Content starts

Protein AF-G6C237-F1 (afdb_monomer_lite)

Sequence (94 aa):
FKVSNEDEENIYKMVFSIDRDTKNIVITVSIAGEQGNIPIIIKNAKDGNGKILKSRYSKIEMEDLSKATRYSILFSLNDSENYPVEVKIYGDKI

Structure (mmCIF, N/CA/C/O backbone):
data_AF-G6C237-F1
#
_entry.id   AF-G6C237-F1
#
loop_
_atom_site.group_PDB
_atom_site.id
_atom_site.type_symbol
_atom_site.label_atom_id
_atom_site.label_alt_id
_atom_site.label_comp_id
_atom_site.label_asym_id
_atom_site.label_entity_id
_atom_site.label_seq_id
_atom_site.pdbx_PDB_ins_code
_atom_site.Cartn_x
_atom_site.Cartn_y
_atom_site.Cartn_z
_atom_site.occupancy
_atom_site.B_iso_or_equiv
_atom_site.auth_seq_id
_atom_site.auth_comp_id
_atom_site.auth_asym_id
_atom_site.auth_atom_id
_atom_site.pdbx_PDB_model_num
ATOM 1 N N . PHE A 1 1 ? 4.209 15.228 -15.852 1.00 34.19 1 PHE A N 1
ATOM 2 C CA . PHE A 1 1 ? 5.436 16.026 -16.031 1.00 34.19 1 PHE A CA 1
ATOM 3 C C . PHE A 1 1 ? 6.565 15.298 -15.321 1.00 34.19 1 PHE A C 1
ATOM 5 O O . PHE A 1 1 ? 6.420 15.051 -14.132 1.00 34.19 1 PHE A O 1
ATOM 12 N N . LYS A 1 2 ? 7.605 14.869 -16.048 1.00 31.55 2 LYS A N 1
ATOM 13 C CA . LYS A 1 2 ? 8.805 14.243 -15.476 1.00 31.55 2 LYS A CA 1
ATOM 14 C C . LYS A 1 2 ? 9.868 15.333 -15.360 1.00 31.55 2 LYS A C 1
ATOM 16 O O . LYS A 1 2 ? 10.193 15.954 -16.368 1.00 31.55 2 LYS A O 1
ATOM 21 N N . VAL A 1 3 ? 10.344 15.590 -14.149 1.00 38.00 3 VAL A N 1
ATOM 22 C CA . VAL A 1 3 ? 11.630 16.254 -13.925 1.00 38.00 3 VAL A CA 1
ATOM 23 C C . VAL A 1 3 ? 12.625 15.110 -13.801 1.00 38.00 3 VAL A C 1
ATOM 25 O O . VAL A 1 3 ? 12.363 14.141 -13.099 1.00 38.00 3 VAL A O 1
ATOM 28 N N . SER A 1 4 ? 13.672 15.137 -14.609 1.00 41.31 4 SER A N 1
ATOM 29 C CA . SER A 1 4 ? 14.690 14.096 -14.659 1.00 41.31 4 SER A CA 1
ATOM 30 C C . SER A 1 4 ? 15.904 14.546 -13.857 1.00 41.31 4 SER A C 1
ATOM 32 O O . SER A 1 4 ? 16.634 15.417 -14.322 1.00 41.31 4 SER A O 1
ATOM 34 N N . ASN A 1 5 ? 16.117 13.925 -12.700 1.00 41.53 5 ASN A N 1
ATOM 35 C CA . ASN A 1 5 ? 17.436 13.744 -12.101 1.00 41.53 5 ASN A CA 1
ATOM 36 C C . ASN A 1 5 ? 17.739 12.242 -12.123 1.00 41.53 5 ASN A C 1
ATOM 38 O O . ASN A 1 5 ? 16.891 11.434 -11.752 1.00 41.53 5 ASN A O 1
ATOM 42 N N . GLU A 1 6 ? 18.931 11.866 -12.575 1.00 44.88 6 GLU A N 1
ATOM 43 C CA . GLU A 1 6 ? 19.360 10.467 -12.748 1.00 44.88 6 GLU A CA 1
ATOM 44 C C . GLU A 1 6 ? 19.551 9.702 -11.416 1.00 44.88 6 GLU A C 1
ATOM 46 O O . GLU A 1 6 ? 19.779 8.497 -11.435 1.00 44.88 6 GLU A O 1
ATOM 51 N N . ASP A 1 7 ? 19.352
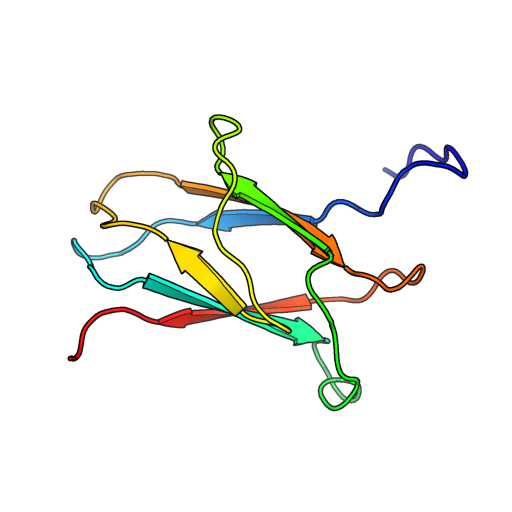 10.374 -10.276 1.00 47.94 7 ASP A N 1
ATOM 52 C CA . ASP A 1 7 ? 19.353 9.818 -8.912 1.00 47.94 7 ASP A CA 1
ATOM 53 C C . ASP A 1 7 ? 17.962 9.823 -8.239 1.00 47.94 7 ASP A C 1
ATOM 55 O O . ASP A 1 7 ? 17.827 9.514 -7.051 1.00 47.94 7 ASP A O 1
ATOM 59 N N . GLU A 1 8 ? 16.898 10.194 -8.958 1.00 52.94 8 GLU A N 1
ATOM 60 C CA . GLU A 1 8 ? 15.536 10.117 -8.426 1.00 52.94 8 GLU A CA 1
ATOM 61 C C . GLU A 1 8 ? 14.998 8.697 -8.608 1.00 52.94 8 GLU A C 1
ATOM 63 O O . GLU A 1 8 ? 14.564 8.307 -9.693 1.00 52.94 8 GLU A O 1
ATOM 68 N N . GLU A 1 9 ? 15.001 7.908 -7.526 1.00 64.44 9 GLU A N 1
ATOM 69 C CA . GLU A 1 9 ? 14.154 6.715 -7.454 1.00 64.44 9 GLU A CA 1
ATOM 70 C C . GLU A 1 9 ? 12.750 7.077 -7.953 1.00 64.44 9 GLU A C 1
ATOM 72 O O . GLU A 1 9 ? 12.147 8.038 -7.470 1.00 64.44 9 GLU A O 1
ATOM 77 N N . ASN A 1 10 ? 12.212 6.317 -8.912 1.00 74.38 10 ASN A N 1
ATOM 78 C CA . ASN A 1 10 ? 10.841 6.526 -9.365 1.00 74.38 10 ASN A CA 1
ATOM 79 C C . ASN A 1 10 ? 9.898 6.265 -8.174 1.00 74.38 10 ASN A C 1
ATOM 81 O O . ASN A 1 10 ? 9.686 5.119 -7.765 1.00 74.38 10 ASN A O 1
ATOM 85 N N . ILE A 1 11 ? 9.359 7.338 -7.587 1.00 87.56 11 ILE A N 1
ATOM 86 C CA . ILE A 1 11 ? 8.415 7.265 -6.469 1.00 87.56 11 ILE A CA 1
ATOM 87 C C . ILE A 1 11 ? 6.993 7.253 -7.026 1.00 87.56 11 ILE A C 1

Content ends
Content starts

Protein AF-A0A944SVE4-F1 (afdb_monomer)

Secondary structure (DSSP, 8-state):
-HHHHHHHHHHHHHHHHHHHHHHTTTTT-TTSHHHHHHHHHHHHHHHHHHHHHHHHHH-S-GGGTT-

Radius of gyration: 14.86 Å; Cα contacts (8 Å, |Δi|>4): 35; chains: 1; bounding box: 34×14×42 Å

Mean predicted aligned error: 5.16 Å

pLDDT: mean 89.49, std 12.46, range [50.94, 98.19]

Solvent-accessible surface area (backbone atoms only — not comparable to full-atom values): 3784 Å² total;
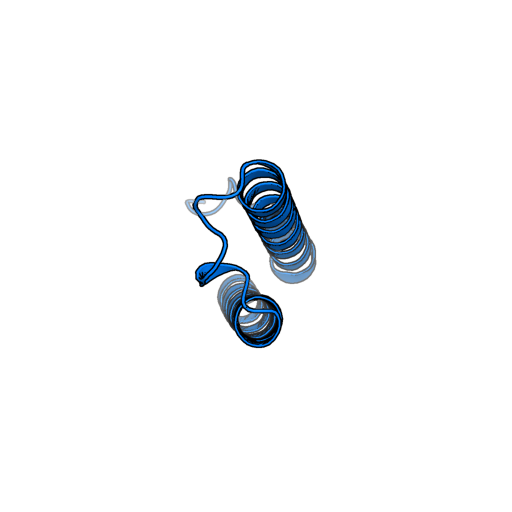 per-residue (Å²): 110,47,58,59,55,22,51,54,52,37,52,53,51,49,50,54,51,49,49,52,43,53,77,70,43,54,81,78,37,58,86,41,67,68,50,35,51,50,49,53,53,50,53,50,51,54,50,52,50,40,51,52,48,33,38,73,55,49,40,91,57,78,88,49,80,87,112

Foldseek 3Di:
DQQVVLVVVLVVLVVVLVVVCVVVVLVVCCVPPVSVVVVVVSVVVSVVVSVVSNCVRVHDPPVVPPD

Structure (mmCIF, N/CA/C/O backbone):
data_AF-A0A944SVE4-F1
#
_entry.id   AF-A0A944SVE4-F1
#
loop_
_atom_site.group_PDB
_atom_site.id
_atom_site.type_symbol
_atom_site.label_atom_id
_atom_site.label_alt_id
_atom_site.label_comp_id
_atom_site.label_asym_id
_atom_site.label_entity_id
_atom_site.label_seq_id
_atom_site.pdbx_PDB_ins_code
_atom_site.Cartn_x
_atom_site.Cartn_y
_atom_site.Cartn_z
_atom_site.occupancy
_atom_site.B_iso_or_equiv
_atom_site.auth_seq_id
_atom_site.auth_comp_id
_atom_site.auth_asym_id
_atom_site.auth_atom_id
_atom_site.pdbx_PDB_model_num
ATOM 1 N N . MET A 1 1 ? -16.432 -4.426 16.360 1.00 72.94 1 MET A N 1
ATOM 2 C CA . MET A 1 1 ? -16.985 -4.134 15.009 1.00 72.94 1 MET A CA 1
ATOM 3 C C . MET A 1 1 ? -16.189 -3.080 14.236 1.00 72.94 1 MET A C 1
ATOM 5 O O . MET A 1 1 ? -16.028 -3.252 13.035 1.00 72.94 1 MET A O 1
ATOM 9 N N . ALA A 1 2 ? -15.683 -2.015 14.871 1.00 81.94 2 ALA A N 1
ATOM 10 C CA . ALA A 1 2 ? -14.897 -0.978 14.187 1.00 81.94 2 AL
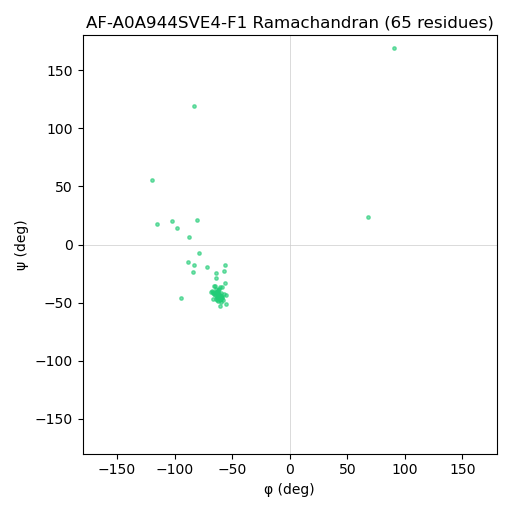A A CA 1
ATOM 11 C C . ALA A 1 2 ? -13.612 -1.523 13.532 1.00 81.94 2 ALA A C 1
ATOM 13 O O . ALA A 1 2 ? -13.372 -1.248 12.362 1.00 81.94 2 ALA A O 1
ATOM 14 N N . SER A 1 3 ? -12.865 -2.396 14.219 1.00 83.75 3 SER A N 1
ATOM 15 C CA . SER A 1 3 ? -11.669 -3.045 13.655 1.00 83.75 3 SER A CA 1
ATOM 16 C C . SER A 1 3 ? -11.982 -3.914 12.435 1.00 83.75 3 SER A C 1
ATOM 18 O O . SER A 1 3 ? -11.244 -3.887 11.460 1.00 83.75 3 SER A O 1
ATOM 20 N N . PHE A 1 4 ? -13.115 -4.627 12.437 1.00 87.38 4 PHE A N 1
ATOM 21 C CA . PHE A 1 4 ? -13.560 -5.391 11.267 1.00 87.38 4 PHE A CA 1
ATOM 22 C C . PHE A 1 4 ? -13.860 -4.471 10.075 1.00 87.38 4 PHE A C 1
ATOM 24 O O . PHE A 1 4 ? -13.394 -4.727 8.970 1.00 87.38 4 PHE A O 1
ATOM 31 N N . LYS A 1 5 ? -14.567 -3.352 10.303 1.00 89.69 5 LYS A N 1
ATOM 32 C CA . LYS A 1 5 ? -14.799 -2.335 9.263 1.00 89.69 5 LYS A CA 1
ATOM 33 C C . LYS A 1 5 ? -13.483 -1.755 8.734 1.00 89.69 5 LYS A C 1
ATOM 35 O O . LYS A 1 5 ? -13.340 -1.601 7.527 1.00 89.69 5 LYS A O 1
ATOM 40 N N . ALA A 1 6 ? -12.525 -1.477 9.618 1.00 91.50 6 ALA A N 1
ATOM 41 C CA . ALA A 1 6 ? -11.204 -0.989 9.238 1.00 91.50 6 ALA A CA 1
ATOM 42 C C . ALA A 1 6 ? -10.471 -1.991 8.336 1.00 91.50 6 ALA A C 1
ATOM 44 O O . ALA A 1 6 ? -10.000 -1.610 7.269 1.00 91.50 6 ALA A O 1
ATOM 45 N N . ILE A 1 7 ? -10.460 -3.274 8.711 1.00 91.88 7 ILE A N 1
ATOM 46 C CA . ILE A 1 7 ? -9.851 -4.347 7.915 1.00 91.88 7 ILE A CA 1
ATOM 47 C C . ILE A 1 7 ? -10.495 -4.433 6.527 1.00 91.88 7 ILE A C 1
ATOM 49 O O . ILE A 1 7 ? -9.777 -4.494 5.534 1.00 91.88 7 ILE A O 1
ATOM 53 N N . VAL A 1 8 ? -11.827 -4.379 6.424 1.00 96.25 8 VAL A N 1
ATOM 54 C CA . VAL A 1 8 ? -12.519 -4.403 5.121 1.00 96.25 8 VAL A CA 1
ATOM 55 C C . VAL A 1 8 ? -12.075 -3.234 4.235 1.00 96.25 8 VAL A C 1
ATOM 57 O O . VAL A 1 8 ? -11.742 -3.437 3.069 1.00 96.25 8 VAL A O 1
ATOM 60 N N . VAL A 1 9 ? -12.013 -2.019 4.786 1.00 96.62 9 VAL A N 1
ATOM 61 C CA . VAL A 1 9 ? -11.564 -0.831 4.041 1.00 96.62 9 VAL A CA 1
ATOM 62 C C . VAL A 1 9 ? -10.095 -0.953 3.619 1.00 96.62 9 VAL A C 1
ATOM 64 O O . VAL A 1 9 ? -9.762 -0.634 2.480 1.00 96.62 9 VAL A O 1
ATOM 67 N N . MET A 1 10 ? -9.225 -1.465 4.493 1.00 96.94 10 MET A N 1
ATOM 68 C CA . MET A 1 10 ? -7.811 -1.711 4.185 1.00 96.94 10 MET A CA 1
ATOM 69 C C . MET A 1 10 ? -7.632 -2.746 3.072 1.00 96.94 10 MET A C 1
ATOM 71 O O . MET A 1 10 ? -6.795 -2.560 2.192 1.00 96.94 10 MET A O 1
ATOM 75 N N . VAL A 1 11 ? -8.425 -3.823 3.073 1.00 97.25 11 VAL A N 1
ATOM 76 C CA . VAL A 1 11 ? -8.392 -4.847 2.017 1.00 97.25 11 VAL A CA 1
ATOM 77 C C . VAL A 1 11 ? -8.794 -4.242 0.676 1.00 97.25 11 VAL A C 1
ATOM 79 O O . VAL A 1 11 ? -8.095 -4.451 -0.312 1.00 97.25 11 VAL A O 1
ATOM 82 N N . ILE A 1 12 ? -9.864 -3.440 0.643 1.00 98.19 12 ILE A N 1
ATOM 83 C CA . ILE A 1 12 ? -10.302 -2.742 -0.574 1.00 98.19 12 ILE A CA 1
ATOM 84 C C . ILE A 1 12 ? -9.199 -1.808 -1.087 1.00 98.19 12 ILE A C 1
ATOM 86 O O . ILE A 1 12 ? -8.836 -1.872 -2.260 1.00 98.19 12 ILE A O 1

Content ends

> Instructions to follow:
Word for word, restate the lines of the data above that fall between the line holding "ATOM 14 C C" and the line holding "ATOM 34 N N", inclusive, and no other lines.

> Exercise solution:
ATOM 14 C C . LYS A 1 2 ? 9.868 15.333 -15.360 1.00 31.55 2 LYS A C 1
ATOM 16 O O . LYS A 1 2 ? 10.193 15.954 -16.368 1.00 31.55 2 LYS A O 1
ATOM 21 N N . VAL A 1 3 ? 10.344 15.590 -14.149 1.00 38.00 3 VAL A N 1
ATOM 22 C CA . VAL A 1 3 ? 11.630 16.254 -13.925 1.00 38.00 3 VAL A CA 1
ATOM 23 C C . VAL A 1 3 ? 12.625 15.110 -13.801 1.00 38.00 3 VAL A C 1
ATOM 25 O O . VAL A 1 3 ? 12.363 14.141 -13.099 1.00 38.00 3 VAL A O 1
ATOM 28 N N . SER A 1 4 ? 13.672 15.137 -14.609 1.00 41.31 4 SER A N 1
ATOM 29 C CA . SER A 1 4 ? 14.690 14.096 -14.659 1.00 41.31 4 SER A CA 1
ATOM 30 C C . SER A 1 4 ? 15.904 14.546 -13.857 1.00 41.31 4 SER A C 1
ATOM 32 O O . SER A 1 4 ? 16.634 15.417 -14.322 1.00 41.31 4 SER A O 1
ATOM 34 N N . ASN A 1 5 ? 16.117 13.925 -12.700 1.00 41.53 5 ASN A N 1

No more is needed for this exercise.